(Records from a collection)
---*---

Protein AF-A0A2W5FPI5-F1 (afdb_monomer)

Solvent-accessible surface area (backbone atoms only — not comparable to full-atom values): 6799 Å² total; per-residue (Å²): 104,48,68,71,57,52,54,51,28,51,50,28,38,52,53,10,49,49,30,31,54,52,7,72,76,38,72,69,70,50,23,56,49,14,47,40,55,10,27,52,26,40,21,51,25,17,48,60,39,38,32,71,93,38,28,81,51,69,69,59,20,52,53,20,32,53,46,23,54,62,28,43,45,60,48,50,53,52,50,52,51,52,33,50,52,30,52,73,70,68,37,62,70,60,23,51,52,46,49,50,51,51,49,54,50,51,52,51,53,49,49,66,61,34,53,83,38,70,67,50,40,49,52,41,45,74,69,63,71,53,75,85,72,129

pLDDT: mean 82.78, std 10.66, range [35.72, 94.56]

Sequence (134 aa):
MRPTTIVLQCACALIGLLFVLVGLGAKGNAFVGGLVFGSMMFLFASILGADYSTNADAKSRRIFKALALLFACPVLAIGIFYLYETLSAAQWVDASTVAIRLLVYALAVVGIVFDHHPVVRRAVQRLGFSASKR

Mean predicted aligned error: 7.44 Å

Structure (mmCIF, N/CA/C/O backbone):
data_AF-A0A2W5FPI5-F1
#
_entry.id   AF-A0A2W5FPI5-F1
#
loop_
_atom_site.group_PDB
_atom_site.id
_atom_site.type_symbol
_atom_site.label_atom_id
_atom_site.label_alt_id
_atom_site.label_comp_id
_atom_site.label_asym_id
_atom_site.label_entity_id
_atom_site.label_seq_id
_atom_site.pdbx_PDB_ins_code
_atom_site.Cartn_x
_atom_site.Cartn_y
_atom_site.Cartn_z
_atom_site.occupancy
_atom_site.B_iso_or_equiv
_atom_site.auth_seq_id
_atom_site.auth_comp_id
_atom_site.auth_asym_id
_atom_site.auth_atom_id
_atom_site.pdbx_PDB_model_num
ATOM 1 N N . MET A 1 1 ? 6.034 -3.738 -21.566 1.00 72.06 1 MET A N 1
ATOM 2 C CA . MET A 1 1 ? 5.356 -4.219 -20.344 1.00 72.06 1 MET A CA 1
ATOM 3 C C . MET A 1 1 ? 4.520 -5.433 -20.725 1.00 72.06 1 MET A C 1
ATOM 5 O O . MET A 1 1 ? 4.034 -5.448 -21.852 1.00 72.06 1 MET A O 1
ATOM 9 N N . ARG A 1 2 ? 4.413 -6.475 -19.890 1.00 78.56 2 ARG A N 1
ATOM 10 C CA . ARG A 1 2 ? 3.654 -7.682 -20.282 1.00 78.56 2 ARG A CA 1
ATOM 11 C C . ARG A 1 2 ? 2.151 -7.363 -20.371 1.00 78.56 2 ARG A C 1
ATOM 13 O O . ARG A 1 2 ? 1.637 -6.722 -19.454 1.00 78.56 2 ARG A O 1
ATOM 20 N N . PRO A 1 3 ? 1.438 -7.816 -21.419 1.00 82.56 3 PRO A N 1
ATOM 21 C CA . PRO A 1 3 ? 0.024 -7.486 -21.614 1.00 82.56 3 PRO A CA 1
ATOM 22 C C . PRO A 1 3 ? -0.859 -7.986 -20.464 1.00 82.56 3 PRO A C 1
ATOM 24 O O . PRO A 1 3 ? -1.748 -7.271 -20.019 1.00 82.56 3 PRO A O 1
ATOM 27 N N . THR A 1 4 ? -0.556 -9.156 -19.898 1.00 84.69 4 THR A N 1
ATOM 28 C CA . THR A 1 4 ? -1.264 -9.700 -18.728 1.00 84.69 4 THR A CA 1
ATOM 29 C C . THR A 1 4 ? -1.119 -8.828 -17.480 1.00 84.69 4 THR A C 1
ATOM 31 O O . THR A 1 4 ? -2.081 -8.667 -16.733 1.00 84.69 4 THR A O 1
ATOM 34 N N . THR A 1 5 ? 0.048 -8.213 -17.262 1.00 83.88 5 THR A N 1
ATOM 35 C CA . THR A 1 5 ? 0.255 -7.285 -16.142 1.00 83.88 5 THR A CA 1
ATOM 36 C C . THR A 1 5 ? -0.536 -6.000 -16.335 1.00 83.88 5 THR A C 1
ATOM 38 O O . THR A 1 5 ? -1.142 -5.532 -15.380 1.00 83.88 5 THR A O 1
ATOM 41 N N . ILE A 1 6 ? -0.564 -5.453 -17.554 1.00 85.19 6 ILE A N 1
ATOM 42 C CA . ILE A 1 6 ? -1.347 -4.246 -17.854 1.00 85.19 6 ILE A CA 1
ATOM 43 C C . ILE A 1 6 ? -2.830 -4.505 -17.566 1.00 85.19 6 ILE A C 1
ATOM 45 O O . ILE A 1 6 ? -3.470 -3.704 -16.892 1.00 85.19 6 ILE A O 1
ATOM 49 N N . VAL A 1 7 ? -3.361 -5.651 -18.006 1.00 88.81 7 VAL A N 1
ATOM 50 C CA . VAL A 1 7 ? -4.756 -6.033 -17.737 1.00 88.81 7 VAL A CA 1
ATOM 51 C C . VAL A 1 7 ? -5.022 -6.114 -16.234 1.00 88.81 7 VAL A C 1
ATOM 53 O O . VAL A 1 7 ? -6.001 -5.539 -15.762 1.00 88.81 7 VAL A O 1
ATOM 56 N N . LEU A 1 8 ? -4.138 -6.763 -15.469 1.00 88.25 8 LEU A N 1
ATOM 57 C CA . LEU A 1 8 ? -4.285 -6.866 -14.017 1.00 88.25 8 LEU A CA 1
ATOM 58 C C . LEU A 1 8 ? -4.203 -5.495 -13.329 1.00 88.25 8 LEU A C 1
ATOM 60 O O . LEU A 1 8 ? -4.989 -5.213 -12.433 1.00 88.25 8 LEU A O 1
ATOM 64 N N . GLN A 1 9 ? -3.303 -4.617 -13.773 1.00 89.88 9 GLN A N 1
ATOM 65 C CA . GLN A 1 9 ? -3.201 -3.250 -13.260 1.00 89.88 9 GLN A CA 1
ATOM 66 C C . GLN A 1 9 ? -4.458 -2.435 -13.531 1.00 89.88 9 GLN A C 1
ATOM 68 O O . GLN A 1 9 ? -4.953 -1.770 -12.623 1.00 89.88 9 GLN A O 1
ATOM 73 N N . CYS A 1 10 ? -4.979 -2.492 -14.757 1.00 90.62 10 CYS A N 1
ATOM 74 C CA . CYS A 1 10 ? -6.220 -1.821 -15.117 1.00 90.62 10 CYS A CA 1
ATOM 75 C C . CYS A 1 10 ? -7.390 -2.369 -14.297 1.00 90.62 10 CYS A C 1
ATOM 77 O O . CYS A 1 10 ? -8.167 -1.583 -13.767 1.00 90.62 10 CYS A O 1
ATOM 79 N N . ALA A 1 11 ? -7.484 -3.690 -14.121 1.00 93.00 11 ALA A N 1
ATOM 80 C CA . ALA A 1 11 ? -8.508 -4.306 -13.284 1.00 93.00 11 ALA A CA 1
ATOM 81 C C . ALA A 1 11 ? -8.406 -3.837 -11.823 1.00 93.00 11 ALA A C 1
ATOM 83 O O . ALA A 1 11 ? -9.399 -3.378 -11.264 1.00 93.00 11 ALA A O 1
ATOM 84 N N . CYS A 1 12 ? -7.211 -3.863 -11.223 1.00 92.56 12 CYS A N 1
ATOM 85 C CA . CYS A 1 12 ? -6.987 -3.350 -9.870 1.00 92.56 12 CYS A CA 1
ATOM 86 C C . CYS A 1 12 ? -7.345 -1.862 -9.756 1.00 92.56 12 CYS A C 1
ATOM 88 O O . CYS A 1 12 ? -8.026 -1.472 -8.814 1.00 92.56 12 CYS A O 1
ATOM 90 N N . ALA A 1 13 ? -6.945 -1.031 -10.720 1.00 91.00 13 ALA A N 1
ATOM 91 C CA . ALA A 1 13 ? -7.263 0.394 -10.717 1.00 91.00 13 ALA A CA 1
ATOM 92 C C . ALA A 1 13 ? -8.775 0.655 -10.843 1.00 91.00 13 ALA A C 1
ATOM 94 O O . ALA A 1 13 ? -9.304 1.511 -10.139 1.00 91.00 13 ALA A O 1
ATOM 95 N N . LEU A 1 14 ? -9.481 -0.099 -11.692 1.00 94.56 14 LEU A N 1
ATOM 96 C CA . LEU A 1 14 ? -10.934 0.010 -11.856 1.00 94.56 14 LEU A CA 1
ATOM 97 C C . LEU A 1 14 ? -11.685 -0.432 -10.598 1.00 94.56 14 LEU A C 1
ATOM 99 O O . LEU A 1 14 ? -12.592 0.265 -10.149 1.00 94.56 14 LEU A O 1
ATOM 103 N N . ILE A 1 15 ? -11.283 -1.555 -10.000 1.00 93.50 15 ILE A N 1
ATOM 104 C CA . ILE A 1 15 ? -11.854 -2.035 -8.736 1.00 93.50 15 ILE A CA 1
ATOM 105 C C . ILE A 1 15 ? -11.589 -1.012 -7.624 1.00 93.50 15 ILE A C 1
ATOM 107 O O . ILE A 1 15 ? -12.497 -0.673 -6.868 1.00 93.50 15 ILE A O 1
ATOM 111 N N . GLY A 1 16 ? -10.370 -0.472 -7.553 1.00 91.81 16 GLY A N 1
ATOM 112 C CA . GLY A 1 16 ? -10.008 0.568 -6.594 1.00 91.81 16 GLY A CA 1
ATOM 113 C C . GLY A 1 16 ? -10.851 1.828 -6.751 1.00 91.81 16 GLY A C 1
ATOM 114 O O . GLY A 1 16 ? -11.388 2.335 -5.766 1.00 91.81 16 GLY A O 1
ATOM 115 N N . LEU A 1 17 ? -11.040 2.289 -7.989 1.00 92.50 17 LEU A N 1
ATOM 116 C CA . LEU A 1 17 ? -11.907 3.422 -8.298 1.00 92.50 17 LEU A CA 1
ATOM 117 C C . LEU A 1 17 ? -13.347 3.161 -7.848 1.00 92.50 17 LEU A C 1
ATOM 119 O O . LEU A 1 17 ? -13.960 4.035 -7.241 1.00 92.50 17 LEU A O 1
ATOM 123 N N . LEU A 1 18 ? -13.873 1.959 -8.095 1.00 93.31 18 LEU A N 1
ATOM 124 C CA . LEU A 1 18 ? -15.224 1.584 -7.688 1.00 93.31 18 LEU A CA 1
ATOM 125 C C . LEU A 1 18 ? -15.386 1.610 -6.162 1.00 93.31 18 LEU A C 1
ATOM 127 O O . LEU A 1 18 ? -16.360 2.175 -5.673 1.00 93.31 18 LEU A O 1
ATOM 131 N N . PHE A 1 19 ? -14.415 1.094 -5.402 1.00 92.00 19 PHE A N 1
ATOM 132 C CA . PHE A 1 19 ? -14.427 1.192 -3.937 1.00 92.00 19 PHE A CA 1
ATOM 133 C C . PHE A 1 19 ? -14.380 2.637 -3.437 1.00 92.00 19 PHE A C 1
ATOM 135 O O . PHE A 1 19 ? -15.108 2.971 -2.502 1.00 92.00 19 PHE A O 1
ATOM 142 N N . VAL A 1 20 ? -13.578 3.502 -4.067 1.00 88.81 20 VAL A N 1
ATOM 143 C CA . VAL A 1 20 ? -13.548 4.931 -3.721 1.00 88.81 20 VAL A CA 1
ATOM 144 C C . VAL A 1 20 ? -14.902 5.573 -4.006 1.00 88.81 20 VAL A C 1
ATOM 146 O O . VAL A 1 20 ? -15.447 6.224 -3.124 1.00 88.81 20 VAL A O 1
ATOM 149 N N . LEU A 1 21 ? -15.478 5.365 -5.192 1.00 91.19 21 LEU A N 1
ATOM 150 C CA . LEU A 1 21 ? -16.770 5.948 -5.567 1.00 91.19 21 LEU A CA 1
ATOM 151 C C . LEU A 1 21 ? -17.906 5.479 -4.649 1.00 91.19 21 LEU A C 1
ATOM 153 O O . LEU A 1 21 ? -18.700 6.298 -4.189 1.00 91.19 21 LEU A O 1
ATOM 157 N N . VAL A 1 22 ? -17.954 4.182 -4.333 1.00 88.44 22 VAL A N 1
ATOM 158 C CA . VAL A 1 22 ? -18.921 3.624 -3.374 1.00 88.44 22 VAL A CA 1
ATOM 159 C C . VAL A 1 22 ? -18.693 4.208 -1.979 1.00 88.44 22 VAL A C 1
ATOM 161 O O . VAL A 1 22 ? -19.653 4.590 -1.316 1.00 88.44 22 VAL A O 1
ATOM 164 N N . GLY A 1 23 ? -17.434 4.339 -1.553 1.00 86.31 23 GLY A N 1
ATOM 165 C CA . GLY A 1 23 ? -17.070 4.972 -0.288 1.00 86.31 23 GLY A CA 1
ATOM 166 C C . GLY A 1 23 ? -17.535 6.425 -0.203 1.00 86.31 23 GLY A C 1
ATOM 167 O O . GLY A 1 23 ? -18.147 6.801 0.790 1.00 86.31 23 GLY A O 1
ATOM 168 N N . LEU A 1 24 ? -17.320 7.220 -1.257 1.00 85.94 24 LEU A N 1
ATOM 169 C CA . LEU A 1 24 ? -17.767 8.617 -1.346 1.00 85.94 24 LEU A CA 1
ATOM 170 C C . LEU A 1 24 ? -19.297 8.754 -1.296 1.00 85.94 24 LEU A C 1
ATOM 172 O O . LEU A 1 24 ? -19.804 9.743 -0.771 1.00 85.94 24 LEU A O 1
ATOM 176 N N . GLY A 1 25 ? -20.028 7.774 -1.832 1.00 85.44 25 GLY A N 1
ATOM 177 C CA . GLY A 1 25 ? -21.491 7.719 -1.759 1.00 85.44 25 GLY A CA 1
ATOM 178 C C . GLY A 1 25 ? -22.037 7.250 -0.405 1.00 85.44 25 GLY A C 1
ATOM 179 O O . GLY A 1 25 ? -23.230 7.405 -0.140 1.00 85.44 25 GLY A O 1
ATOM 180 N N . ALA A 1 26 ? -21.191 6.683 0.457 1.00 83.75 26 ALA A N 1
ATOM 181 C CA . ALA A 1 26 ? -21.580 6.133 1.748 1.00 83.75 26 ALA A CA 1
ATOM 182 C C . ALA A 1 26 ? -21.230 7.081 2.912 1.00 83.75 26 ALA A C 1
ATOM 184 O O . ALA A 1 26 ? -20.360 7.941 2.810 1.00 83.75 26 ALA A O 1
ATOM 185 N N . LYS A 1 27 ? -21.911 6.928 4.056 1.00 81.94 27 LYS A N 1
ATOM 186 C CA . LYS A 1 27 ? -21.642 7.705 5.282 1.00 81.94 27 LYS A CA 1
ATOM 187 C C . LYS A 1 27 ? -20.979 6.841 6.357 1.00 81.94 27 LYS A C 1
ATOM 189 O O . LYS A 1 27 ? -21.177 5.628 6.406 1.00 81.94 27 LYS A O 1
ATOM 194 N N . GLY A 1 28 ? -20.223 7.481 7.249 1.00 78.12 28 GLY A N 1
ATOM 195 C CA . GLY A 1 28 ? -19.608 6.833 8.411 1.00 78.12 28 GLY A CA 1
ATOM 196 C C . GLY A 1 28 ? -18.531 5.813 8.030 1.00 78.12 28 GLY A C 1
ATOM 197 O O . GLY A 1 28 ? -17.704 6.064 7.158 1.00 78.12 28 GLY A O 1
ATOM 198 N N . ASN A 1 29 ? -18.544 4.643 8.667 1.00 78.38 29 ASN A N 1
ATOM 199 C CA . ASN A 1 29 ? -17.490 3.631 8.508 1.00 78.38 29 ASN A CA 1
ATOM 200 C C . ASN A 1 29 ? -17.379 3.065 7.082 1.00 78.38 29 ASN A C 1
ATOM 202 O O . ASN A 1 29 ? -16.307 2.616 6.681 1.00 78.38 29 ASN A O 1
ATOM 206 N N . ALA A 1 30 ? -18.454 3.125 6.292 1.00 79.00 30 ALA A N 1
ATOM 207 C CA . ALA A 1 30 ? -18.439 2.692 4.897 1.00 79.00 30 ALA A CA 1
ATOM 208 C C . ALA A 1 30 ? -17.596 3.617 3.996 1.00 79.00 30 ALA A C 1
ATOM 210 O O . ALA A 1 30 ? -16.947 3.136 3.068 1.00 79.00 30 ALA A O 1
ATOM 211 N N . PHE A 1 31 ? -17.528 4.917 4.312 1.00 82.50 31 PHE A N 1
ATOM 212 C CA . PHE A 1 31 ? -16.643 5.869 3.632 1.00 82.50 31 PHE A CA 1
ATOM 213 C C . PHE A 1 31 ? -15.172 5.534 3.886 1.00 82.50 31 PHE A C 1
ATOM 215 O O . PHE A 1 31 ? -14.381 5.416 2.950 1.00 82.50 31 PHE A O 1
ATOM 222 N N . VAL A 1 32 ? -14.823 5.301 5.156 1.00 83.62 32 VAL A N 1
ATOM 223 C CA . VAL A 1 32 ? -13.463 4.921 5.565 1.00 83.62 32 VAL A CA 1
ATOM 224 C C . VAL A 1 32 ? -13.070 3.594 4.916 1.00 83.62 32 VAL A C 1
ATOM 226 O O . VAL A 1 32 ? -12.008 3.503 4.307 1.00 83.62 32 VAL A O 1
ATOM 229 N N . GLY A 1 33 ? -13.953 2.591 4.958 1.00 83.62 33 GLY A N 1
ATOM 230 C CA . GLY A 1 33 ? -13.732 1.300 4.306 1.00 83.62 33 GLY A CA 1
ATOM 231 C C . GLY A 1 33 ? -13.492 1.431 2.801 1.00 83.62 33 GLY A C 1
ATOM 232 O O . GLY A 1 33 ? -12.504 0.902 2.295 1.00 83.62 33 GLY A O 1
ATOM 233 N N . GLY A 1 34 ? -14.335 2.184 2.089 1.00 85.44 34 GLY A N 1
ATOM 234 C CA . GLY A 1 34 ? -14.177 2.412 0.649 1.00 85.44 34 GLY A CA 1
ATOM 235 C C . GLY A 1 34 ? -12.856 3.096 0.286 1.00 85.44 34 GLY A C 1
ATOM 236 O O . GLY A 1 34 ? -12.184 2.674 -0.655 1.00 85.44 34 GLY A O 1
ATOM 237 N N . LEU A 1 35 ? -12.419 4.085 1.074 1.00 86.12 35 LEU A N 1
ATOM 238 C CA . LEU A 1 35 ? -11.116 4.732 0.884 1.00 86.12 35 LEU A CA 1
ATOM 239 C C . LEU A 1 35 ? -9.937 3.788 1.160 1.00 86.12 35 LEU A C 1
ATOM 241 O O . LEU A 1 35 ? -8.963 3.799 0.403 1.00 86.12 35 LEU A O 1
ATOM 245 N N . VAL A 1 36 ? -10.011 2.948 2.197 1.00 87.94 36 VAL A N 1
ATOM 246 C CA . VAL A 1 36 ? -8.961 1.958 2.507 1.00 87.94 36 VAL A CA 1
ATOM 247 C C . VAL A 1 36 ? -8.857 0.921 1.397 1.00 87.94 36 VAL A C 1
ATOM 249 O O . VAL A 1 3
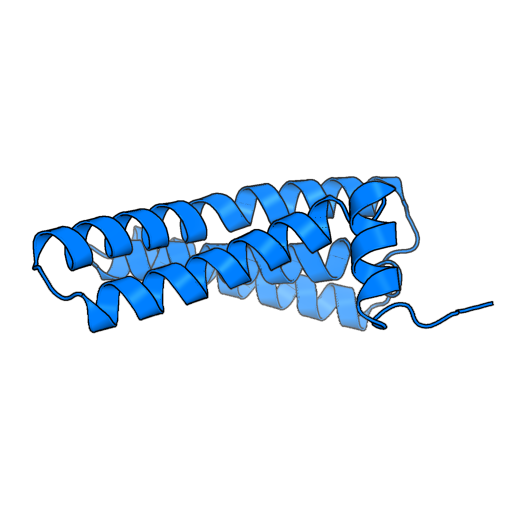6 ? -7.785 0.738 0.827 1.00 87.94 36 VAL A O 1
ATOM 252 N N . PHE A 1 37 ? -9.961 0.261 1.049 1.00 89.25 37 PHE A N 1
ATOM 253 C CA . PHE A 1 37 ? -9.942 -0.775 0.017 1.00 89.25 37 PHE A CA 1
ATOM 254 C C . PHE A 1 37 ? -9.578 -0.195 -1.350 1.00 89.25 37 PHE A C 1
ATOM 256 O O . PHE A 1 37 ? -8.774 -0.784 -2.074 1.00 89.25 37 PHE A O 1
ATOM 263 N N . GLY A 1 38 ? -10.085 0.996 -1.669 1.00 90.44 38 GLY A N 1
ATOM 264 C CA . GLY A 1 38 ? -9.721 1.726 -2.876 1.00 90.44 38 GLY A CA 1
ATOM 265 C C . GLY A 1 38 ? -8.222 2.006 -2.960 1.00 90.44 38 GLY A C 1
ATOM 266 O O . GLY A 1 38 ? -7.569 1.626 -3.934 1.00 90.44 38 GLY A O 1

---*---

__TASK GOAL__
Using the data above, reproduce exactly the lines between those holding "ATOM 24 O O" and "ATOM 38 O O", inclusive, and no others.

__OUTPUT__
ATOM 24 O O . PRO A 1 3 ? -1.748 -7.271 -20.019 1.00 82.56 3 PRO A O 1
ATOM 27 N N . THR A 1 4 ? -0.556 -9.156 -19.898 1.00 84.69 4 THR A N 1
ATOM 28 C CA . THR A 1 4 ? -1.264 -9.700 -18.728 1.00 84.69 4 THR A CA 1
ATOM 29 C C . THR A 1 4 ? -1.119 -8.828 -17.480 1.00 84.69 4 THR A C 1
ATOM 31 O O . THR A 1 4 ? -2.081 -8.667 -16.733 1.00 84.69 4 THR A O 1
ATOM 34 N N . THR A 1 5 ? 0.048 -8.213 -17.262 1.00 83.88 5 THR A N 1
ATOM 35 C CA . THR A 1 5 ? 0.255 -7.285 -16.142 1.00 83.88 5 THR A CA 1
ATOM 36 C C . THR A 1 5 ? -0.536 -6.000 -16.335 1.00 83.88 5 THR A C 1
ATOM 38 O O . THR A 1 5 ? -1.142 -5.532 -15.380 1.00 83.88 5 THR A O 1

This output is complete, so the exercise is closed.